◆ **Study material**
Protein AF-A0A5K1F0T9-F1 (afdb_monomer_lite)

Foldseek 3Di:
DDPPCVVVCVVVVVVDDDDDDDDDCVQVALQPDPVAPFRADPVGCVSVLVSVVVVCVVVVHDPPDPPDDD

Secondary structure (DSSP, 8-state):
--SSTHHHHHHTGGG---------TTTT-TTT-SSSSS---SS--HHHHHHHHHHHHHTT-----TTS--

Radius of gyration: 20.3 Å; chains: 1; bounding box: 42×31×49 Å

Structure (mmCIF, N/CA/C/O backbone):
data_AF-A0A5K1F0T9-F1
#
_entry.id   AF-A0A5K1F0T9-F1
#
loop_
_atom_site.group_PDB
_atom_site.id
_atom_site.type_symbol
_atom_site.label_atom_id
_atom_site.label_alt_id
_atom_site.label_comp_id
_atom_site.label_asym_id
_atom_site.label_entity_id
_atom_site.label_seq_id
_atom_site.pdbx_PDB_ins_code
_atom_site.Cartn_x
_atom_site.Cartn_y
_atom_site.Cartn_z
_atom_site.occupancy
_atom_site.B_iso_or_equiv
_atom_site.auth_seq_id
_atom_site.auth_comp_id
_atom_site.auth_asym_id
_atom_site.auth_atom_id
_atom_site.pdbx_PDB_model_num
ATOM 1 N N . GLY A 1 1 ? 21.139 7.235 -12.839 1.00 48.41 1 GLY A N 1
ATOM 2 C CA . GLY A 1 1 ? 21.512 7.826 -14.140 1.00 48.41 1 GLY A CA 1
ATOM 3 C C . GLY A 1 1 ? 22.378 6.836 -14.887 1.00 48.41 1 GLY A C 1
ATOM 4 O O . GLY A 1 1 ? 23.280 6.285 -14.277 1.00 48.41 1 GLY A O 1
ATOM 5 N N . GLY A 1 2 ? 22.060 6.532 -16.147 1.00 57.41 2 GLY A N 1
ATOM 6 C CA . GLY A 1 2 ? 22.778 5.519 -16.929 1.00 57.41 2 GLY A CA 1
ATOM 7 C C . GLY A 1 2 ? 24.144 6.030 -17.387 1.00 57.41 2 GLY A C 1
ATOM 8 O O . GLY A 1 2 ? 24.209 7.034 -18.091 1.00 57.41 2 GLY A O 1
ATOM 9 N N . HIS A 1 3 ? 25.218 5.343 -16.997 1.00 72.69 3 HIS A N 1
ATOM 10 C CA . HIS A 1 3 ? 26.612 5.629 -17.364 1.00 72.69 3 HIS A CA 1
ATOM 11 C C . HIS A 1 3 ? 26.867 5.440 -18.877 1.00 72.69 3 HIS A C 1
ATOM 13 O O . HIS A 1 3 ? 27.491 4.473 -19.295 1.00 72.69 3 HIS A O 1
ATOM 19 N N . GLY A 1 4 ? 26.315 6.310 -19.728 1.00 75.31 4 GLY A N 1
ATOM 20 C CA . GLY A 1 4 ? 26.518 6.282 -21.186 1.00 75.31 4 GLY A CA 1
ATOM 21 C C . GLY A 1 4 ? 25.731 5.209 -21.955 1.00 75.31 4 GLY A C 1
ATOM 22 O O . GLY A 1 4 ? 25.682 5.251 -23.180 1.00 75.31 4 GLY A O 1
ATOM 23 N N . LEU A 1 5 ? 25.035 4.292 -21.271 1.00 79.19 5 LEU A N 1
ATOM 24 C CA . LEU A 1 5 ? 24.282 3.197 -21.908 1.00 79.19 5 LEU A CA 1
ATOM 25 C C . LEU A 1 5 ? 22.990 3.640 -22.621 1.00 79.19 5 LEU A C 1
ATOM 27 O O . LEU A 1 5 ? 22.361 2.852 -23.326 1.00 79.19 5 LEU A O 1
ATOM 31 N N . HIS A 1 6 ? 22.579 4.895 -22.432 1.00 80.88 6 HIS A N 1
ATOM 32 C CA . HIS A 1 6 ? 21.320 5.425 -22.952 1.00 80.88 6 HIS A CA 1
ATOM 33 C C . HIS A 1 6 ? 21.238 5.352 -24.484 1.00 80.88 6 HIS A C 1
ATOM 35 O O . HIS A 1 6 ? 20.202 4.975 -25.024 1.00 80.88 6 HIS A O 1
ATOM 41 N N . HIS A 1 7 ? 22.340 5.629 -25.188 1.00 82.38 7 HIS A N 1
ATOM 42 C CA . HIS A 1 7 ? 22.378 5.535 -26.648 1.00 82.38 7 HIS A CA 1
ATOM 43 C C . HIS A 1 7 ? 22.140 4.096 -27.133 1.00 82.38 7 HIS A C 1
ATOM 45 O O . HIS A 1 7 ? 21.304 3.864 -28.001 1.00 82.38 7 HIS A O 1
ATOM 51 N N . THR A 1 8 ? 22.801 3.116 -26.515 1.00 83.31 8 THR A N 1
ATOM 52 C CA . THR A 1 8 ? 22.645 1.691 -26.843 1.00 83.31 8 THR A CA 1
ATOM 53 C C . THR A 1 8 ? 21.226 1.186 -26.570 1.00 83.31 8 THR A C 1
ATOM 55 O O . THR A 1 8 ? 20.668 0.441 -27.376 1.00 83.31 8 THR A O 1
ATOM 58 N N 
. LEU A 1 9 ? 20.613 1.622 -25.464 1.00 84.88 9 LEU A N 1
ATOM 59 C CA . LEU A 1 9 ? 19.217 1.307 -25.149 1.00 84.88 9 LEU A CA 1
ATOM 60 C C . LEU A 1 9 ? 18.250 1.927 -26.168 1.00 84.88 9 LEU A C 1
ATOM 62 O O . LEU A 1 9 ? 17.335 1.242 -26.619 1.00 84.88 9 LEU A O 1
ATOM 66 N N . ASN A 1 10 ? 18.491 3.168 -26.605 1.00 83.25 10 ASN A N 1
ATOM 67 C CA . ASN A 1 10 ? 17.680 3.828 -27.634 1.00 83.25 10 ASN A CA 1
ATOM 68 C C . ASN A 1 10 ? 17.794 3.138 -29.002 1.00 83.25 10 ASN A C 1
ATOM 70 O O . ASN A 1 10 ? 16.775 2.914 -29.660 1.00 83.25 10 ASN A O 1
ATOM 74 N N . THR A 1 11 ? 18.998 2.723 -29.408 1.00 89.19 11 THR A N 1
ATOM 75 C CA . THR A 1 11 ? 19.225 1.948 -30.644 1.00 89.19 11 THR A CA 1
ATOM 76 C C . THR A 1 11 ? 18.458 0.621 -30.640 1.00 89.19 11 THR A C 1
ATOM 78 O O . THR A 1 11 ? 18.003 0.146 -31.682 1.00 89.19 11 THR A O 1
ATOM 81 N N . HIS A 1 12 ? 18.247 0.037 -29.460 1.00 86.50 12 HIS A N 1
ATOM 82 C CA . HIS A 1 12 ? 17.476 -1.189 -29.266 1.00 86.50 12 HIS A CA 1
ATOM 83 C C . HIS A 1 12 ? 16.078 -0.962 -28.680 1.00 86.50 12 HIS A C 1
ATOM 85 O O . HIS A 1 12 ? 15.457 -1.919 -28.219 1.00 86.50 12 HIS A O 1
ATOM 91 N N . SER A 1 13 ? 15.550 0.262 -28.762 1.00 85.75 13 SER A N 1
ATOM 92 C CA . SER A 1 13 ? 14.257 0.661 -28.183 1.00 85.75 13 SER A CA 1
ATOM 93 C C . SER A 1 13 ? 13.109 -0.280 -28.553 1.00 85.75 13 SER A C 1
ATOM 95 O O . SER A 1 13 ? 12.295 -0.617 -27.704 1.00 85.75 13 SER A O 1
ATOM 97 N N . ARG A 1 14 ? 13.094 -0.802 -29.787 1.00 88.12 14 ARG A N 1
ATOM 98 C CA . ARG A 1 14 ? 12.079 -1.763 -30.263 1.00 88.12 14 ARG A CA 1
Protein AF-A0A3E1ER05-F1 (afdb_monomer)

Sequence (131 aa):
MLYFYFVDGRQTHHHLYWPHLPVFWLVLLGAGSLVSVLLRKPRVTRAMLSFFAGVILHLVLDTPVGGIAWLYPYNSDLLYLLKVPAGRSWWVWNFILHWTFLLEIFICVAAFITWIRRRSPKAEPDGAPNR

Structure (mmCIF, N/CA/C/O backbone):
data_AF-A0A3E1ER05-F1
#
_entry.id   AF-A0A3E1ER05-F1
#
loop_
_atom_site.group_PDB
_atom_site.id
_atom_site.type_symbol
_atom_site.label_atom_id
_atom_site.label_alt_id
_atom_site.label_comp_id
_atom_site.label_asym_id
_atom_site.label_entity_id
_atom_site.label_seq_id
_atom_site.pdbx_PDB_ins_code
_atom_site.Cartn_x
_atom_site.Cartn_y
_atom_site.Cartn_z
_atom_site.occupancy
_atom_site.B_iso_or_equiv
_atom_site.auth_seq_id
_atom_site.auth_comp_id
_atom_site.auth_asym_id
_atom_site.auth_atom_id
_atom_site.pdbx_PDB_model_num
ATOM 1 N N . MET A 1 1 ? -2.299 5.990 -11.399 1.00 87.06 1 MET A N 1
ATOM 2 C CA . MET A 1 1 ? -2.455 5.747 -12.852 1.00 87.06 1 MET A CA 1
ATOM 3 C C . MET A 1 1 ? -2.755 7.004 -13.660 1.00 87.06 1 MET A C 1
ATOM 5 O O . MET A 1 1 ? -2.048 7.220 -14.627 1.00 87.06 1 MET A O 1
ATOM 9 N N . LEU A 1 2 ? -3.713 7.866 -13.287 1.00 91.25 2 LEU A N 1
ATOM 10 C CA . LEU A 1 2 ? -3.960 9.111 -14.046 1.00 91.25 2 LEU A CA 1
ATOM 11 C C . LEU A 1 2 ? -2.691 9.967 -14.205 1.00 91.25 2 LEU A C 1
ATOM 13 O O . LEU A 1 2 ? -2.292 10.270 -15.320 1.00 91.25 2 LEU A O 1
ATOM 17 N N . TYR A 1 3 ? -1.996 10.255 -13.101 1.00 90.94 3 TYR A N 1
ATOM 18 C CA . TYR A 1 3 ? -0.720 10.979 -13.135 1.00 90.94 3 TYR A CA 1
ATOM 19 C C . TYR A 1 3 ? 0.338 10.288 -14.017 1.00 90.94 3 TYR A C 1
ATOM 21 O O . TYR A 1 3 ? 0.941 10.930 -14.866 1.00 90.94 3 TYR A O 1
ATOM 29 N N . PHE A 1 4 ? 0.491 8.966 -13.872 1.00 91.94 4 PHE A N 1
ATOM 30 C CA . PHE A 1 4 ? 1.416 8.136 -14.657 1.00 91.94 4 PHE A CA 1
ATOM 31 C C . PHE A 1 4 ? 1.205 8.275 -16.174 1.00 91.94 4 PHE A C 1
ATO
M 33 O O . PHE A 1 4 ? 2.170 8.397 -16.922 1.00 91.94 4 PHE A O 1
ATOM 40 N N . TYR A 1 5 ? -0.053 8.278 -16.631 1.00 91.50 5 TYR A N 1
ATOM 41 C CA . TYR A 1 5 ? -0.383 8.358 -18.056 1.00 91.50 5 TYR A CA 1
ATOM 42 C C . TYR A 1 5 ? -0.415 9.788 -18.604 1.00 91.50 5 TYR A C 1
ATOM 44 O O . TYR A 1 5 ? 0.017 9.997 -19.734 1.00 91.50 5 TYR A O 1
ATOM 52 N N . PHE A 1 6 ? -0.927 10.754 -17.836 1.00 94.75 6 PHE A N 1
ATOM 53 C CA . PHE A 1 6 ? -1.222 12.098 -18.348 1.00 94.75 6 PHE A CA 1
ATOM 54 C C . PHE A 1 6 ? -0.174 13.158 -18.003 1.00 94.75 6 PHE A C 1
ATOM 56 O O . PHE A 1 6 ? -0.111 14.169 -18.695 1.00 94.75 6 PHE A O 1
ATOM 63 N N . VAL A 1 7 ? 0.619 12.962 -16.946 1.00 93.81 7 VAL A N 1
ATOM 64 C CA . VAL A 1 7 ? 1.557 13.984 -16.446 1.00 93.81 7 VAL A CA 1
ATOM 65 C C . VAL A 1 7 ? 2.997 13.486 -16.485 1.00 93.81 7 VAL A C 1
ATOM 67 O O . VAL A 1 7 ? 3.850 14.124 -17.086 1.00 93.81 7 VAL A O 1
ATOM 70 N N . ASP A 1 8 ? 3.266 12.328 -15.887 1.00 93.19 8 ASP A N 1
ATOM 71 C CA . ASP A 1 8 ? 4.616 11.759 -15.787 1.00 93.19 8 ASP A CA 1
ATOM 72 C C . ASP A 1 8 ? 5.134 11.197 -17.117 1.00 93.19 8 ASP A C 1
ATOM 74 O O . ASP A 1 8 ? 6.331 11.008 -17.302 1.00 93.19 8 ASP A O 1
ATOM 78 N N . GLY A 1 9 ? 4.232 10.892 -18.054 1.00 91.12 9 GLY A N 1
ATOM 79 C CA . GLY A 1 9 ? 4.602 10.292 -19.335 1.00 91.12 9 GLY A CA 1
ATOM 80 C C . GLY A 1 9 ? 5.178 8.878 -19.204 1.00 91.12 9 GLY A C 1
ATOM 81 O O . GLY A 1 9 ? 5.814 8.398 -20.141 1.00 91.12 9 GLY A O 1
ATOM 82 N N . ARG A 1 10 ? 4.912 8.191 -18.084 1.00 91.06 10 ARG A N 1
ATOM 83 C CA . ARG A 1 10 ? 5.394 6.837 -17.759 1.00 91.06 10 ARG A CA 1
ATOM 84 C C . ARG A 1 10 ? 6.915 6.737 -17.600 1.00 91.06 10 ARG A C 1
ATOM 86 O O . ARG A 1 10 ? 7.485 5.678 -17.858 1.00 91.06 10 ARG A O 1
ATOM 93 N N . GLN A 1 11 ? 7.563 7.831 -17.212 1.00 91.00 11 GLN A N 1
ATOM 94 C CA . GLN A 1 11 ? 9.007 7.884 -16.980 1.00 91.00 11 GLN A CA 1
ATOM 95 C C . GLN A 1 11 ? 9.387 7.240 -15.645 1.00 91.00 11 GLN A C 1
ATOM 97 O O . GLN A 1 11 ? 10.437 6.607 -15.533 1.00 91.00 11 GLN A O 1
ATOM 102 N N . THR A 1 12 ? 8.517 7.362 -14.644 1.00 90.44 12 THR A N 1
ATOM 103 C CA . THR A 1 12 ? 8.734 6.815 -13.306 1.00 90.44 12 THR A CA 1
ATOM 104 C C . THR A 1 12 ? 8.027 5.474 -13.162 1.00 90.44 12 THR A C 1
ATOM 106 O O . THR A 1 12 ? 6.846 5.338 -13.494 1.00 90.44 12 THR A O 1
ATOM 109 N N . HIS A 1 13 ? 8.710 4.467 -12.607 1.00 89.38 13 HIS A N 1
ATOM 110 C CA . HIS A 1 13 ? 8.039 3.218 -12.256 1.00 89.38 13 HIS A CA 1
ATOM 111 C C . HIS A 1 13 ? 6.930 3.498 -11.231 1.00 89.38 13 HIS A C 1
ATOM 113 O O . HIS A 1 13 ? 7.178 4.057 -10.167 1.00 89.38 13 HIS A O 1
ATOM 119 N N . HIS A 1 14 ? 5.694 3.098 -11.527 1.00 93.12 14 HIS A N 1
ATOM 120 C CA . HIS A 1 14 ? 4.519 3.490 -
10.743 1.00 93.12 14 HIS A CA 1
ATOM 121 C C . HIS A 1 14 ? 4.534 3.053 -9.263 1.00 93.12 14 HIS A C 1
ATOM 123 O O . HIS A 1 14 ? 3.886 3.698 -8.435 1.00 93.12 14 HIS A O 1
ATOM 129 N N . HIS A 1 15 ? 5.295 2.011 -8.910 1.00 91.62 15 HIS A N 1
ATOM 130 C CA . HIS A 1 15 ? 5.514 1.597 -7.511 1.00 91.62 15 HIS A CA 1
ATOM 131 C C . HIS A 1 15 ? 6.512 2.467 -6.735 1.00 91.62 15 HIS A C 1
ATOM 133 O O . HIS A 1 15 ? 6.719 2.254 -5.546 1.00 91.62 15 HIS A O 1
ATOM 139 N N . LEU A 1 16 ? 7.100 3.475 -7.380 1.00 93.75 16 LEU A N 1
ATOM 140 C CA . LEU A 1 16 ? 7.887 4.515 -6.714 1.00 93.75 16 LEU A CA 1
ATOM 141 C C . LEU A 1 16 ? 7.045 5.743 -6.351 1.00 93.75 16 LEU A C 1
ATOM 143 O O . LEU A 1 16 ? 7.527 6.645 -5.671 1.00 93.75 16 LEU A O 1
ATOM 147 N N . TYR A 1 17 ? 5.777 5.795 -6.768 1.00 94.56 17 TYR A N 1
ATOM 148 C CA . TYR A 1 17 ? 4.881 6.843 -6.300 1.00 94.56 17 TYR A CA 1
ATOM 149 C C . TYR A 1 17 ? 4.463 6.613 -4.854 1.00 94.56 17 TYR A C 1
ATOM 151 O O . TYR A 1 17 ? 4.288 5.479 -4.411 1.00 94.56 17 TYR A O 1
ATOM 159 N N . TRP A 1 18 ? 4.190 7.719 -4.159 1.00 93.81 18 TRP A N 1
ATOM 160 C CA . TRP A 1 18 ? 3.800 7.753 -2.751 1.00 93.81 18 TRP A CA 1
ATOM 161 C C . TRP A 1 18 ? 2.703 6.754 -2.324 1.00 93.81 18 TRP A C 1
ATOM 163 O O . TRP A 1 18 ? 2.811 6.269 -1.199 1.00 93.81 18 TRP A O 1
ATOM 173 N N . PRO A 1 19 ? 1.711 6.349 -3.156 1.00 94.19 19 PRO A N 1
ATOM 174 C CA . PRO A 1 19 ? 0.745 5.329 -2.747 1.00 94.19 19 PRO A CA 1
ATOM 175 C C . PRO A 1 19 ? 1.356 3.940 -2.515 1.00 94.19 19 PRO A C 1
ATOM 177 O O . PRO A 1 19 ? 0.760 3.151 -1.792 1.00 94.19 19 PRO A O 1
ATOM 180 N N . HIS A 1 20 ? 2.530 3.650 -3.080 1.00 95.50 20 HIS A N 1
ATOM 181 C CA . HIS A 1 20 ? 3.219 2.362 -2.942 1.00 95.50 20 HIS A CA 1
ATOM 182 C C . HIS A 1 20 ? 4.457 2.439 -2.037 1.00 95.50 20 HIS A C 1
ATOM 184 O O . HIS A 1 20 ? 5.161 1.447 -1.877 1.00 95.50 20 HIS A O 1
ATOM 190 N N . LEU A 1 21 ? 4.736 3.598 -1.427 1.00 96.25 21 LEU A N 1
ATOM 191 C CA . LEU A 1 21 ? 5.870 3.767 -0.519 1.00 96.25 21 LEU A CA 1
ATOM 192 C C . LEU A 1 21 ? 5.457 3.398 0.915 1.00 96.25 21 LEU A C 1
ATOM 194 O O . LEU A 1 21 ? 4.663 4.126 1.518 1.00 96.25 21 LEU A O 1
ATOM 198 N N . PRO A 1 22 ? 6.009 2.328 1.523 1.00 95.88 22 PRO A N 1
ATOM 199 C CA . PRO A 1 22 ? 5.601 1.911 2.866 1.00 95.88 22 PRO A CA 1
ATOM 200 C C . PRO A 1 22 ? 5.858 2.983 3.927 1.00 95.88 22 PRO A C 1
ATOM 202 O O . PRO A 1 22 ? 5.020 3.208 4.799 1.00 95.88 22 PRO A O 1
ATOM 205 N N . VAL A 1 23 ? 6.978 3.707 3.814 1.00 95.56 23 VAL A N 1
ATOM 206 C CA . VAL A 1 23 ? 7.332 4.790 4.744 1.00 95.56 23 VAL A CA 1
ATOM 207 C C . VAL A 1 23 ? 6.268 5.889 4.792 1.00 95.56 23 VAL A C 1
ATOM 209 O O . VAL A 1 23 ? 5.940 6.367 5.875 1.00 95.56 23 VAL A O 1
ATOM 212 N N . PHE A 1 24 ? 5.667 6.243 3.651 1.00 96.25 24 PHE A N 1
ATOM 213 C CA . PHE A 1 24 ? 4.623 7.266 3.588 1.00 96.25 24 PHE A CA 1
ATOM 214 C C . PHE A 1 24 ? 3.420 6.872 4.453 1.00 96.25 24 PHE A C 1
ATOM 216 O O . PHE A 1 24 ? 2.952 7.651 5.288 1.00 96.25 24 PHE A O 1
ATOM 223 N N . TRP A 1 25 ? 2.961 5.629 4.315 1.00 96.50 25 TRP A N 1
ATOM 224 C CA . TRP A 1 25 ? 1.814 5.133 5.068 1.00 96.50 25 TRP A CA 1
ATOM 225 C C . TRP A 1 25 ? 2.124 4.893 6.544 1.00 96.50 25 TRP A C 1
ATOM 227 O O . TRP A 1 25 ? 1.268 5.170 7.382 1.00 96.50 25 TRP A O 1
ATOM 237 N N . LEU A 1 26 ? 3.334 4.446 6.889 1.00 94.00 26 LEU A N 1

◆ **Exercise description**
Only the lines above starting at the line that holds "ATOM 8 O O ." and ending at the line that holds "ATOM 19 N N" are to be repeated, exactly and in full.

◆ **Result**
ATOM 8 O O . GLY A 1 2 ? 24.209 7.034 -18.091 1.00 57.41 2 GLY A O 1
ATOM 9 N N . HIS A 1 3 ? 25.218 5.343 -16.997 1.00 72.69 3 HIS A N 1
ATOM 10 C CA . HIS A 1 3 ? 26.612 5.629 -17.364 1.00 72.69 3 HIS A CA 1
ATOM 11 C C . HIS A 1 3 ? 26.867 5.440 -18.877 1.00 72.69 3 HIS A C 1
ATOM 13 O O . HIS A 1 3 ? 27.491 4.473 -19.295 1.00 72.69 3 HIS A O 1
ATOM 19 N N . GLY A 1 4 ? 26.315 6.310 -19.728 1.00 75.31 4 GLY A N 1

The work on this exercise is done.